To use the iterator, you call MoveNext, which returns true if there were any more nodes to process in the iterator. If so, then the Current property on the iterator will return a reference to an XPathNavigator positioned on the current node represented by the iterator. I take that navigator reference and pass it off to another method to process the results (which you can see in Figure 4).

public void ProcessAlbum(XPathNavigator navAlbum)

{

  // Clone navigator to move off axis.

  XPathNavigator navArtist = navAlbum.Clone();

  // Move to the parent (Artist) node.

  navArtist.MoveToParent();

  // Move to its name attribute.

  navArtist.MoveToFirstAttribute();

  // Output the artist name.

  Console.WriteLine(navArtist.Value);

  // Move to the album name attribute.

  navAlbum.MoveToFirstAttribute();

  Console.WriteLine("\t" + navAlbum.Value);

  // Move back up to the parent element.

  navAlbum.MoveToParent();

  // Move down to first track element and output its text.

  navAlbum.MoveToFirstChild();

  Console.WriteLine("\t\t" + navAlbum.Value);

  // Loop through the rest of the track elements.

  while (navAlbum.MoveToNext())

  {

    Console.WriteLine("\t\t" + navAlbum.Value);

  }

}

Figure 4: Navigating results with the XPathNavigator.

In the ProcessAlbum method, I switch from using a navigator as a query tool to using it to navigate a known schema of nodes. The code embeds the knowledge of the schema in the form of some explicit navigation steps from node to node using the navigator that was passed into the method representing an Album.

The first thing the code in Figure 4 does is to clone the navigator. If you are going to move "off axis" to move up to a parent or down into a collection of child nodes, and you want to resume processing where you started, you'll need to clone the navigator before you start calling navigation methods. Remember that the navigator maintains a single reference (or cursor) into the nodes saying what the current context node is as far as it's concerned.

As soon as you call a MoveXXX method, that cursor has changed, and you'll have no easy way to get the context back to where you started - short of reversing all the navigation steps you have taken.

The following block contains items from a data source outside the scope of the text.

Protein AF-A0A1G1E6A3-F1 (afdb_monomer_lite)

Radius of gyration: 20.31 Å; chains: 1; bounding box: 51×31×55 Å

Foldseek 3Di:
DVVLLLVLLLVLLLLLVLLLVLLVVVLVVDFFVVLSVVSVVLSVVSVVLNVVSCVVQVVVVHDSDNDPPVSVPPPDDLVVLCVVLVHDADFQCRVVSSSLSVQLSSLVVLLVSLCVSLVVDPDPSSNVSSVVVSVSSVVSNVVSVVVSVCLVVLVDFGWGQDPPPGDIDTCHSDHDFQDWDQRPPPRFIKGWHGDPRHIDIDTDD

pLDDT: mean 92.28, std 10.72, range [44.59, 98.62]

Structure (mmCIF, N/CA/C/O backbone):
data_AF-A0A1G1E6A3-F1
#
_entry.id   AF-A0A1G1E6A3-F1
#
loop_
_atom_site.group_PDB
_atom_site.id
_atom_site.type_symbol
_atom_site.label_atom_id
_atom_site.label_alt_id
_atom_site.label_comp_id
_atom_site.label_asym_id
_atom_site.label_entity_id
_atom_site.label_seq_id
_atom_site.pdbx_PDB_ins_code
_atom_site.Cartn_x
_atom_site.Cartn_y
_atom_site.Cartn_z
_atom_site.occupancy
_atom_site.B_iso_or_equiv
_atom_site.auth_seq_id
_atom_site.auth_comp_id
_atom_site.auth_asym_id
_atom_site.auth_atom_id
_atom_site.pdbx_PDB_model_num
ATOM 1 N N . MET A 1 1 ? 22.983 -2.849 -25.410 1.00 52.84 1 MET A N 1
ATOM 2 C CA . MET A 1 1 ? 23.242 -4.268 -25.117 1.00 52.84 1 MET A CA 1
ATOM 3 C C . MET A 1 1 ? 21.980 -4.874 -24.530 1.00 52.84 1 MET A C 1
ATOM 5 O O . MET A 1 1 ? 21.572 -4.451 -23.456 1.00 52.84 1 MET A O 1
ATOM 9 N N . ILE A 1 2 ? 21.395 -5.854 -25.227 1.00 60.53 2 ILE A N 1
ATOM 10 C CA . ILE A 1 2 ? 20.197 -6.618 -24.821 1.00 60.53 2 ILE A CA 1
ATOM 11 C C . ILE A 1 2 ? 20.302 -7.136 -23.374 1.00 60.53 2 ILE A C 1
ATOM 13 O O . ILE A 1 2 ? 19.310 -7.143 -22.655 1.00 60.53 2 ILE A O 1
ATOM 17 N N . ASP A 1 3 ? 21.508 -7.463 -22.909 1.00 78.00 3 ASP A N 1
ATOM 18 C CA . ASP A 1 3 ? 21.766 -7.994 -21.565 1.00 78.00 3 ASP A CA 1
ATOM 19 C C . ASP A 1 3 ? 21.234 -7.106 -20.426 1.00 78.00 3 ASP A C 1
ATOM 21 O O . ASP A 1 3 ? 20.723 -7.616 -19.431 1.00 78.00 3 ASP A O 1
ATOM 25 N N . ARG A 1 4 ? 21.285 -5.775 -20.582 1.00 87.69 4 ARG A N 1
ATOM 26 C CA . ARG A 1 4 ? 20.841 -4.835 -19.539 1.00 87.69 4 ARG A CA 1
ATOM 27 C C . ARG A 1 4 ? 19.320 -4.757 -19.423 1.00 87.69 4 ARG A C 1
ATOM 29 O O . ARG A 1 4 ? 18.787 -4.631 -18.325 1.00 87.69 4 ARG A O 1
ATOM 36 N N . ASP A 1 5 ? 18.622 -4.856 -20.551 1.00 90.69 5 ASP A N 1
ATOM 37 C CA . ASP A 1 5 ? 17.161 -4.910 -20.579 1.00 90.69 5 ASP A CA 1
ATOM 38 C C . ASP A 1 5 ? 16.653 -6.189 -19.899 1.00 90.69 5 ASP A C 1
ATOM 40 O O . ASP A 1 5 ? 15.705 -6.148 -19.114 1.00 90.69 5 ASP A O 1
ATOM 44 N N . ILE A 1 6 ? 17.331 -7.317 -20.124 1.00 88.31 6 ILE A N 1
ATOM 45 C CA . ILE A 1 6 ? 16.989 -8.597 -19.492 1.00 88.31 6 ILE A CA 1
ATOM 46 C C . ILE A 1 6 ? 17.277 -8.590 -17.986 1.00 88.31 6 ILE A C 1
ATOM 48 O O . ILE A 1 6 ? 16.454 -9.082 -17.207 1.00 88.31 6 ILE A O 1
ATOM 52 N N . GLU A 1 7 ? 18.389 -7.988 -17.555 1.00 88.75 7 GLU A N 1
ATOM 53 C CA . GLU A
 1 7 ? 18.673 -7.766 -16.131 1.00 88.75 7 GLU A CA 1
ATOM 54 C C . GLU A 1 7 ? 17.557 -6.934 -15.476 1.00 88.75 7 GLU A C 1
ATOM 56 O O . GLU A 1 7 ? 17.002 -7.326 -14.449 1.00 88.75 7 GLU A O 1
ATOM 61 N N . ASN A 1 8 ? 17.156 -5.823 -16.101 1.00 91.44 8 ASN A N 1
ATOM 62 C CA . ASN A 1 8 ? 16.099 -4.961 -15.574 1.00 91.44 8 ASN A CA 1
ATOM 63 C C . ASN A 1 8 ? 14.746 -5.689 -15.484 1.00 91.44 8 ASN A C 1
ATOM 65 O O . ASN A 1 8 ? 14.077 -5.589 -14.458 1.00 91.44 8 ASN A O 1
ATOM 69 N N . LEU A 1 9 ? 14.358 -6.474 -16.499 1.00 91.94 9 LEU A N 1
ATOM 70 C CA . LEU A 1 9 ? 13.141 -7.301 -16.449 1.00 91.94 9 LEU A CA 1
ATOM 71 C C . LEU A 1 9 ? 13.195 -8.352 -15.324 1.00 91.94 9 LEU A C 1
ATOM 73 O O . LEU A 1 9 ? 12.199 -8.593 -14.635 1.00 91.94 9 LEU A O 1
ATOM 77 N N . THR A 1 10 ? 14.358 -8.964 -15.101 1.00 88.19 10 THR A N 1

So if you clone a navigator, you can hold onto either the original or cloned navigator and use the other to move away from the current node. When you're done with that processing path, you can simply resume using the cloned navigator that's still where it was when you cloned it, and throw away the other navigator.

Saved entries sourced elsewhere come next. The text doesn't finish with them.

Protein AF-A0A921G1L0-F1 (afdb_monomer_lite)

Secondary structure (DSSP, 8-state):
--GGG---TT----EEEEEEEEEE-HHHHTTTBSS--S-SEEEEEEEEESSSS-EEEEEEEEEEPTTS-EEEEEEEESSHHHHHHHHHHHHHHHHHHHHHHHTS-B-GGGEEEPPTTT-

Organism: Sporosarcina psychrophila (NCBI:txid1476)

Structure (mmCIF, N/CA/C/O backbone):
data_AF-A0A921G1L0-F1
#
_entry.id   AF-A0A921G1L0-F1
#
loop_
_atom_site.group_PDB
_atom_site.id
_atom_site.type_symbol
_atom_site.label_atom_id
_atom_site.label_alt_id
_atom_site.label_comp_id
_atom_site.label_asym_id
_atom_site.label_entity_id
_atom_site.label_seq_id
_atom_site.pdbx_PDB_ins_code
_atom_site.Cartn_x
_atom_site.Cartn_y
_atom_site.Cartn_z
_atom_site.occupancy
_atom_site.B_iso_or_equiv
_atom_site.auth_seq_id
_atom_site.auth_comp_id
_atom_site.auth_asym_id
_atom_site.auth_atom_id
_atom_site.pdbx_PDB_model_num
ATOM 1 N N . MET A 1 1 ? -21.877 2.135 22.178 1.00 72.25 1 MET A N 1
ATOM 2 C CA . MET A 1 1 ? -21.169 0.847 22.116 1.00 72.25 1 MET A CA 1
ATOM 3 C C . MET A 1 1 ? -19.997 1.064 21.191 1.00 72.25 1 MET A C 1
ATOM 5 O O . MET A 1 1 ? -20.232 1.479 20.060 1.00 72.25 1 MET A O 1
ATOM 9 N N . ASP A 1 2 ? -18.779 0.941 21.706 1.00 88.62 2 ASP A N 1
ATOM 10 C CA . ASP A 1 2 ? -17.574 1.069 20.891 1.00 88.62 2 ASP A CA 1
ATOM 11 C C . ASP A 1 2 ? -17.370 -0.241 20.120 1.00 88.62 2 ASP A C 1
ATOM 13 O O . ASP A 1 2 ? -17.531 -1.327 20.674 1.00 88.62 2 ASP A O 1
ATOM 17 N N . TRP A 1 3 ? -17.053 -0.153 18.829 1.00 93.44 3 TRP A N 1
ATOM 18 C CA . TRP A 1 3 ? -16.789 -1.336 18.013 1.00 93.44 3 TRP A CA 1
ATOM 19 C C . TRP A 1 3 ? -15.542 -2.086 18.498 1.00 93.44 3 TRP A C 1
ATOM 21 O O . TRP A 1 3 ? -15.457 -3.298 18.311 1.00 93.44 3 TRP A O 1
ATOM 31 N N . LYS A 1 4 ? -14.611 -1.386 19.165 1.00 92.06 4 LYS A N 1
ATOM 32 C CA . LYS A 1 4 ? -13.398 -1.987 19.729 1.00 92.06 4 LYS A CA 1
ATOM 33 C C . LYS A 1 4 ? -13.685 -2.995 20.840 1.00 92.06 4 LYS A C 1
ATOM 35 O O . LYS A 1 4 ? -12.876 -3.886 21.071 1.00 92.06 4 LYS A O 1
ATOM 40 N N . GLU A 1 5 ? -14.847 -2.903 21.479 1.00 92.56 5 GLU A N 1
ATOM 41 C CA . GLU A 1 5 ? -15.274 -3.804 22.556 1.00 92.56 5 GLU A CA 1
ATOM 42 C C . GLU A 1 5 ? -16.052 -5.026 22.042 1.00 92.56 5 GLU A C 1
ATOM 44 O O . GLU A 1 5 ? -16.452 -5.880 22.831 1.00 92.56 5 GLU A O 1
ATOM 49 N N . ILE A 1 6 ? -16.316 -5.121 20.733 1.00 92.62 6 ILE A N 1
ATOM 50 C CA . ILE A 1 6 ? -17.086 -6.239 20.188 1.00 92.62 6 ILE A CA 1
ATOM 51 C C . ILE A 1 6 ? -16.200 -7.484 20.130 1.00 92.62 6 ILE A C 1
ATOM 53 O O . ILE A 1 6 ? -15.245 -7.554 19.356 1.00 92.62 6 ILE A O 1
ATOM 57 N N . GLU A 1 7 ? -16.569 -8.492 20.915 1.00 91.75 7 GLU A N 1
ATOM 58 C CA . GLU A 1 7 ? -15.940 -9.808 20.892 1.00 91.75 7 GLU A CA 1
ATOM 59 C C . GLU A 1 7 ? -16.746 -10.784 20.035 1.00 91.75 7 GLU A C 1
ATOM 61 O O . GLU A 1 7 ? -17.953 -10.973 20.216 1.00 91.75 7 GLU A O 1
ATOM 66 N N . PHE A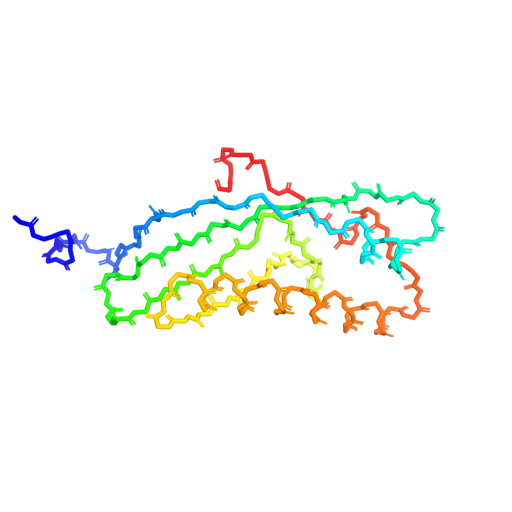 1 8 ? -16.057 -11.468 19.125 1.00 92.12 8 PHE A N 1
ATOM 67 C CA . PHE A 1 8 ? -16.636 -12.534 18.319 1.00 92.12 8 PHE A CA 1
ATOM 68 C C . PHE A 1 8 ? -15.968 -13.860 18.679 1.00 92.12 8 PHE A C 1
ATOM 70 O O . PHE A 1 8 ? -14.746 -13.995 18.696 1.00 92.12 8 PHE A O 1
ATOM 77 N N . LYS A 1 9 ? -16.774 -14.890 18.950 1.00 96.25 9 LYS A N 1
ATOM 78 C CA . LYS A 1 9 ? -16.251 -16.220 19.284 1.00 96.25 9 LYS A CA 1
ATOM 79 C C . LYS A 1 9 ? -15.438 -16.774 18.104 1.00 96.25 9 LYS A C 1
ATOM 81 O O . LYS A 1 9 ? -16.006 -16.991 17.038 1.00 96.25 9 LYS A O 1
ATOM 86 N N . LYS A 1 10 ? -14.161 -17.110 18.343 1.00 94.94 10 LYS A N 1
ATOM 87 C CA . LYS A 1 10 ? -13.187 -17.622 17.349 1.00 94.94 10 LYS A CA 1
ATOM 88 C C . LYS A 1 10 ? -12.711 -16.599 16.300 1.00 94.94 10 LYS A C 1
ATOM 90 O O . LYS A 1 10 ? -12.255 -17.014 15.240 1.00 94.94 10 LYS A O 1
ATOM 95 N N . VAL A 1 11 ? -12.815 -15.301 16.571 1.00 94.00 11 VAL A N 1
ATOM 96 C CA . VAL A 1 11 ? -12.166 -14.253 15.765 1.00 94.00 11 VAL A CA 1
ATOM 97 C C . VAL A 1 11 ? -11.174 -13.535 16.670 1.00 94.00 11 VAL A C 1
ATOM 99 O O . VAL A 1 11 ? -11.539 -13.179 17.787 1.00 94.00 11 VAL A O 1
ATOM 102 N N . ASP A 1 12 ? -9.941 -13.344 16.204 1.00 91.62 12 ASP A N 1
ATOM 103 C CA . ASP A 1 12 ? -8.886 -12.739 17.026 1.00 91.62 12 ASP A CA 1
ATOM 104 C C . ASP A 1 12 ? -9.091 -11.229 17.201 1.00 91.62 12 ASP A C 1
ATOM 106 O O . ASP A 1 12 ? -8.989 -10.709 18.309 1.00 91.62 12 ASP A O 1
ATOM 110 N N . TYR A 1 13 ? -9.387 -10.522 16.110 1.00 91.44 13 TYR A N 1
ATOM 111 C CA . TYR A 1 13 ? -9.681 -9.092 16.100 1.00 91.44 13 TYR A CA 1
ATOM 112 C C . TYR A 1 13 ? -10.362 -8.691 14.789 1.00 91.44 13 TYR A C 1
ATOM 114 O O . TYR A 1 13 ? -10.296 -9.396 13.781 1.00 91.44 13 TYR A O 1
ATOM 122 N N . VAL A 1 14 ? -11.009 -7.532 14.810 1.00 92.94 14 VAL A N 1
ATOM 123 C CA . VAL A 1 14 ? -11.571 -6.850 13.647 1.00 92.94 14 VAL A CA 1
ATOM 124 C C . VAL A 1 14 ? -10.740 -5.606 13.361 1.00 92.94 14 VAL A C 1
ATOM 126 O O . VAL A 1 14 ? -10.304 -4.902 14.267 1.00 92.94 14 VAL A O 1
ATOM 129 N N . GLU A 1 15 ? -10.521 -5.304 12.092 1.00 94.06 15 GLU A N 1
ATOM 130 C CA . GLU A 1 15 ? -9.922 -4.041 11.675 1.00 94.06 15 GLU A CA 1
ATOM 131 C C . GLU A 1 15 ? -10.974 -3.231 10.919 1.00 94.06 15 GLU A C 1
ATOM 133 O O . GLU A 1 15 ? -11.723 -3.761 10.094 1.00 94.06 15 GLU A O 1
ATOM 138 N N . ARG A 1 16 ? -11.068 -1.937 11.222 1.00 95.50 16 ARG A N 1
ATOM 139 C CA . ARG A 1 16 ? -12.043 -1.050 10.589 1.00 95.50 16 ARG A CA 1
ATOM 140 C C . ARG A 1 16 ? -11.361 -0.287 9.469 1.00 95.50 16 ARG A C 1
ATOM 142 O O . ARG A 1 16 ? -10.504 0.543 9.746 1.00 95.50 16 ARG A O 1
ATOM 149 N N . CYS A 1 17 ? -11.762 -0.518 8.222 1.00 96.19 17 CYS A N 1
ATOM 150 C CA . CYS A 1 17 ? -11.332 0.328 7.108 1.00 96.19 17 CYS A CA 1
ATOM 151 C C . CYS A 1 17 ? -11.862 1.749 7.334 1.00 96.19 17 CYS A C 1
ATOM 153 O O . CYS A 1 17 ? -13.074 1.951 7.411 1.00 96.19 17 CYS A O 1
ATOM 155 N N . ILE A 1 18 ? -10.962 2.721 7.471 1.00 96.88 18 ILE A N 1
ATOM 156 C CA . ILE A 1 18 ? -11.316 4.118 7.763 1.00 96.88 18 ILE A CA 1
ATOM 157 C C . ILE A 1 18 ? -11.091 5.047 6.574 1.00 96.88 18 ILE A C 1
ATOM 159 O O . ILE A 1 18 ? -11.685 6.122 6.532 1.00 96.88 18 ILE A O 1
ATOM 163 N N . ALA A 1 19 ? -10.249 4.647 5.620 1.00 97.19 19 ALA A N 1
ATOM 164 C CA . ALA A 1 19 ? -9.940 5.450 4.449 1.00 97.19 19 ALA A CA 1
ATOM 165 C C . ALA A 1 19 ? -9.421 4.596 3.291 1.00 97.19 19 ALA A C 1
ATOM 167 O O . ALA A 1 19 ? -8.800 3.551 3.491 1.00 97.19 19 ALA A O 1
ATOM 168 N N . GLU A 1 20 ? -9.641 5.101 2.083 1.00 97.81 20 GLU A N 1
ATOM 169 C CA . GLU A 1 20 ? -9.032 4.629 0.847 1.00 97.81 20 GLU A CA 1
ATOM 170 C C . GLU A 1 20 ? -8.433 5.837 0.123 1.00 97.81 20 GLU A C 1
ATOM 172 O O . GLU A 1 20 ? -9.073 6.886 0.020 1.00 97.81 20 GLU A O 1
ATOM 177 N N . PHE A 1 21 ? -7.208 5.687 -0.369 1.00 97.75 21 PHE A N 1
ATOM 178 C CA . PHE A 1 21 ? -6.473 6.719 -1.085 1.00 97.75 21 PHE A CA 1
ATOM 179 C C . PHE A 1 21 ? -6.106 6.220 -2.475 1.00 97.75 21 PHE A C 1
ATOM 181 O O . PHE A 1 21 ? -5.573 5.123 -2.614 1.00 97.75 21 PHE A O 1
ATOM 188 N N . GLU A 1 22 ? -6.343 7.051 -3.485 1.00 97.38 22 GLU A N 1
ATOM 189 C CA . GLU A 1 22 ? -5.781 6.878 -4.824 1.00 97.38 22 GLU A CA 1
ATOM 190 C C . GLU A 1 22 ? -4.403 7.548 -4.859 1.00 97.38 22 GLU A C 1
ATOM 192 O O . GLU A 1 22 ? -4.278 8.746 -4.597 1.00 97.38 22 GLU A O 1
ATOM 197 N N . ILE A 1 23 ? -3.367 6.784 -5.184 1.00 97.75 23 ILE A N 1
ATOM 198 C CA . ILE A 1 23 ? -1.986 7.250 -5.278 1.00 97.75 23 ILE A CA 1
ATOM 199 C C . ILE A 1 23 ? -1.585 7.261 -6.743 1.00 97.75 23 ILE A C 1
ATOM 201 O O . ILE A 1 23 ? -1.452 6.213 -7.364 1.00 97.75 23 ILE A O 1
ATOM 205 N N . THR A 1 24 ? -1.352 8.448 -7.299 1.00 97.56 24 THR A N 1
ATOM 206 C CA . THR A 1 24 ? -0.747 8.599 -8.629 1.00 97.56 24 THR A CA 1
ATOM 207 C C . THR A 1 24 ? 0.759 8.777 -8.479 1.00 97.56 24 THR A C 1
ATOM 209 O O . THR A 1 24 ? 1.207 9.709 -7.815 1.00 97.56 24 THR A O 1
ATOM 212 N N . ALA A 1 25 ? 1.542 7.905 -9.113 1.00 95.44 25 ALA A N 1
ATOM 213 C CA . ALA A 1 25 ? 2.999 7.868 -8.981 1.00 95.44 25 ALA A CA 1
ATOM 214 C C . ALA A 1 25 ? 3.706 7.727 -10.342 1.00 95.44 25 ALA A C 1
ATOM 216 O O . ALA A 1 25 ? 4.729 7.054 -10.449 1.00 95.44 25 ALA A O 1
ATOM 217 N N . LEU A 1 26 ? 3.170 8.368 -11.388 1.00 95.12 26 LEU A N 1
ATOM 218 C CA . LEU A 1 26 ? 3.686 8.287 -12.765 1.00 95.12 26 LEU A CA 1
ATOM 219 C C . LEU A 1 26 ? 5.198 8.528 -12.851 1.00 95.12 26 LEU A C 1
ATOM 221 O O . LEU A 1 26 ? 5.912 7.6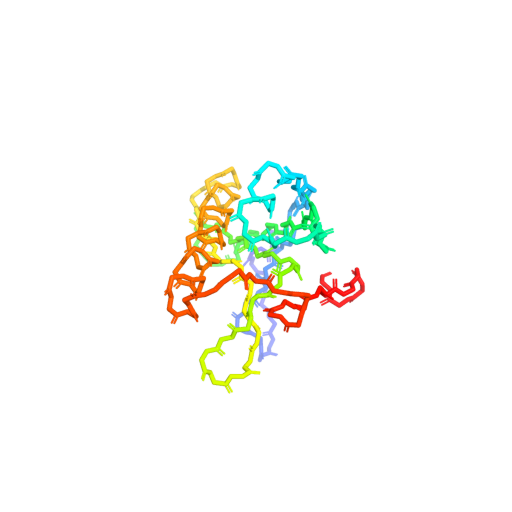74 -13.364 1.00 95.12 26 LEU A O 1
ATOM 225 N N . ASN A 1 27 ? 5.689 9.619 -12.253 1.00 94.69 27 ASN A N 1
ATOM 226 C CA . ASN A 1 27 ? 7.115 9.962 -12.264 1.00 94.69 27 ASN A CA 1
ATOM 227 C C . ASN A 1 27 ? 7.999 8.849 -11.688 1.00 94.69 27 ASN A C 1
ATOM 229 O O . ASN A 1 27 ? 9.121 8.667 -12.138 1.00 94.69 27 ASN A O 1
ATOM 233 N N . PHE A 1 28 ? 7.524 8.122 -10.673 1.00 96.00 28 PHE A N 1
ATOM 234 C CA . PHE A 1 28 ? 8.269 7.001 -10.106 1.00 96.00 28 PHE A CA 1
ATOM 235 C C . PHE A 1 28 ? 8.247 5.804 -11.057 1.00 96.00 28 PHE A C 1
ATOM 237 O O . PHE A 1 28 ? 9.296 5.235 -11.355 1.00 96.00 28 PHE A O 1
ATOM 244 N N . PHE A 1 29 ? 7.071 5.452 -11.576 1.00 95.75 29 PHE A N 1
ATOM 245 C CA . PHE A 1 29 ? 6.923 4.301 -12.458 1.00 95.75 29 PHE A CA 1
ATOM 246 C C . PHE A 1 29 ? 7.670 4.459 -13.795 1.00 95.75 29 PHE A C 1
ATOM 248 O O . PHE A 1 29 ? 8.193 3.475 -14.314 1.00 95.75 29 PHE A O 1
ATOM 255 N N . GLU A 1 30 ? 7.835 5.684 -14.301 1.00 94.94 30 GLU A N 1
ATOM 256 C CA . GLU A 1 30 ? 8.722 5.985 -15.440 1.00 94.94 30 GLU A CA 1
ATOM 257 C C . GLU A 1 30 ? 10.179 5.576 -15.194 1.00 94.94 30 GLU A C 1
ATOM 259 O O . GLU A 1 30 ? 10.897 5.254 -16.134 1.00 94.94 30 GLU A O 1
ATOM 264 N N . THR A 1 31 ? 10.635 5.557 -13.938 1.00 95.06 31 THR A N 1
ATOM 265 C CA . THR A 1 31 ? 12.019 5.177 -13.609 1.00 95.06 31 THR A CA 1
ATOM 266 C C . THR A 1 31 ? 12.233 3.670 -13.498 1.00 95.06 31 THR A C 1
ATOM 268 O O . THR A 1 31 ? 13.384 3.221 -13.449 1.00 95.06 31 THR A O 1
ATOM 271 N N . ILE A 1 32 ? 11.160 2.877 -13.410 1.00 95.38 32 ILE A N 1
ATOM 272 C CA . ILE A 1 32 ? 11.254 1.426 -13.202 1.00 95.38 32 ILE A CA 1
ATOM 273 C C . ILE A 1 32 ? 10.864 0.617 -14.437 1.00 95.38 32 ILE A C 1
ATOM 275 O O . ILE A 1 32 ? 11.362 -0.498 -14.565 1.00 95.38 32 ILE A O 1
ATOM 279 N N . TYR A 1 33 ? 10.026 1.157 -15.327 1.00 93.94 33 TYR A N 1
ATOM 280 C CA . TYR A 1 33 ? 9.670 0.543 -16.610 1.00 93.94 33 TYR A CA 1
ATOM 281 C C . TYR A 1 33 ? 10.614 0.994 -17.732 1.00 93.94 33 TYR A C 1
ATOM 283 O O . TYR A 1 33 ? 11.153 2.094 -17.688 1.00 93.94 33 TYR A O 1
ATOM 291 N N . GLU A 1 34 ? 10.817 0.140 -18.740 1.00 86.19 34 GLU A N 1
ATOM 292 C CA . GLU A 1 34 ? 11.648 0.464 -19.913 1.00 86.19 34 GLU A CA 1
ATOM 293 C C . GLU A 1 34 ? 10.856 1.168 -21.021 1.00 86.19 34 GLU A C 1
ATOM 295 O O . GLU A 1 34 ? 11.295 2.197 -21.526 1.00 86.19 34 GLU A O 1
ATOM 300 N N . ASP A 1 35 ? 9.673 0.640 -21.354 1.00 83.88 35 ASP A N 1
ATOM 301 C CA . ASP A 1 35 ? 8.915 1.072 -22.534 1.00 83.88 35 ASP A CA 1
ATOM 302 C C . ASP A 1 35 ? 7.589 1.753 -22.179 1.00 83.88 35 ASP A C 1
ATOM 304 O O . ASP A 1 35 ? 7.300 2.870 -22.610 1.00 83.88 35 ASP A O 1
ATOM 308 N N . VAL A 1 36 ? 6.742 1.057 -21.414 1.00 90.69 36 VAL A N 1
ATOM 309 C CA . VAL A 1 36 ? 5.367 1.474 -21.123 1.00 90.69 36 VAL A CA 1
ATOM 310 C C . VAL A 1 36 ? 5.116 1.394 -19.627 1.00 90.69 36 VAL A C 1
ATOM 312 O O . VAL A 1 36 ? 5.380 0.379 -18.987 1.00 90.69 36 VAL A O 1
ATOM 315 N N . ILE A 1 37 ? 4.531 2.455 -19.071 1.00 92.88 37 ILE A N 1
ATOM 316 C CA . ILE A 1 37 ? 4.034 2.448 -17.697 1.00 92.88 37 ILE A CA 1
ATOM 317 C C . ILE A 1 37 ? 2.799 1.546 -17.634 1.00 92.88 37 ILE A C 1
ATOM 319 O O . ILE A 1 37 ? 1.709 1.931 -18.058 1.00 92.88 37 ILE A O 1
ATOM 323 N N . HIS A 1 38 ? 2.961 0.338 -17.099 1.00 92.75 38 HIS A N 1
ATOM 324 C CA . HIS A 1 38 ? 1.851 -0.608 -16.956 1.00 92.75 38 HIS A CA 1
ATOM 325 C C . HIS A 1 38 ? 0.923 -0.270 -15.786 1.00 92.75 38 HIS A C 1
ATOM 327 O O . HIS A 1 38 ? -0.277 -0.528 -15.861 1.00 92.75 38 HIS A O 1
ATOM 333 N N . TYR A 1 39 ? 1.472 0.349 -14.739 1.00 93.50 39 TYR A N 1
ATOM 334 C CA . TYR A 1 39 ? 0.728 0.843 -13.586 1.00 93.50 39 TYR A CA 1
ATOM 335 C C . TYR A 1 39 ? 1.254 2.234 -13.245 1.00 93.50 39 TYR A C 1
ATOM 337 O O . TYR A 1 39 ? 2.417 2.377 -12.892 1.00 93.50 39 TYR A O 1
ATOM 345 N N . GLY A 1 40 ? 0.423 3.264 -13.410 1.00 92.88 40 GLY A N 1
ATOM 346 C CA . GLY A 1 40 ? 0.767 4.653 -13.069 1.00 92.88 40 GLY A CA 1
ATOM 347 C C . GLY A 1 40 ? 0.165 5.127 -11.746 1.00 92.88 40 GLY A C 1
ATOM 348 O O . GLY A 1 40 ? 0.543 6.179 -11.224 1.00 92.88 40 GLY A O 1
ATOM 349 N N . ALA A 1 41 ? -0.777 4.350 -11.216 1.00 95.38 41 ALA A N 1
ATOM 350 C CA . ALA A 1 41 ? -1.482 4.620 -9.981 1.00 95.38 41 ALA A CA 1
ATOM 351 C C . ALA A 1 41 ? -1.824 3.310 -9.260 1.00 95.38 41 ALA A C 1
ATOM 353 O O . ALA A 1 41 ? -1.906 2.247 -9.882 1.00 95.38 41 ALA A O 1
ATOM 354 N N . PHE A 1 42 ? -2.003 3.399 -7.949 1.00 96.81 42 PHE A N 1
ATOM 355 C CA . PHE A 1 42 ? -2.438 2.309 -7.084 1.00 96.81 42 PHE A CA 1
ATOM 356 C C . PHE A 1 42 ? -3.236 2.876 -5.911 1.00 96.81 42 PHE A C 1
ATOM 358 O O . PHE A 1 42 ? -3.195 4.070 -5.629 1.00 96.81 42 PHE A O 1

Once the code in Figure 4 has a cloned copy of the Album node navigator, it uses the cloned copy to move up to the parent node, which, based on the schema, should be an Artist node with a name attribute. So it uses a couple of MoveXXX methods to move to that attribute, and then simply spits out to the console the name of the Artist for the album.

After that, it resumes using the original Album navigator and moves down to its first attribute, which should be the Album name. After spitting that out to the console, the code backs the navigator up to the parent, which is the original Album element when you have moved to an attribute. That's one thing to get used to when moving to attributes. They are not treated as child nodes of an element, but the element itself is treated as a parent to the attribute node. Once the cursor is back on the Album element, the code moves it down to the first child element, which should be a Track element based on the schema.

From there it extracts the Value property of the current node, which is simply the contained text node when the element contains text like the Track element. After processing the first child, it processes the remaining Tracks by calling MoveNext on the navigator, which will keep moving the cursor to the next sibling node until there are no more, at which point it will return false and exit the loop.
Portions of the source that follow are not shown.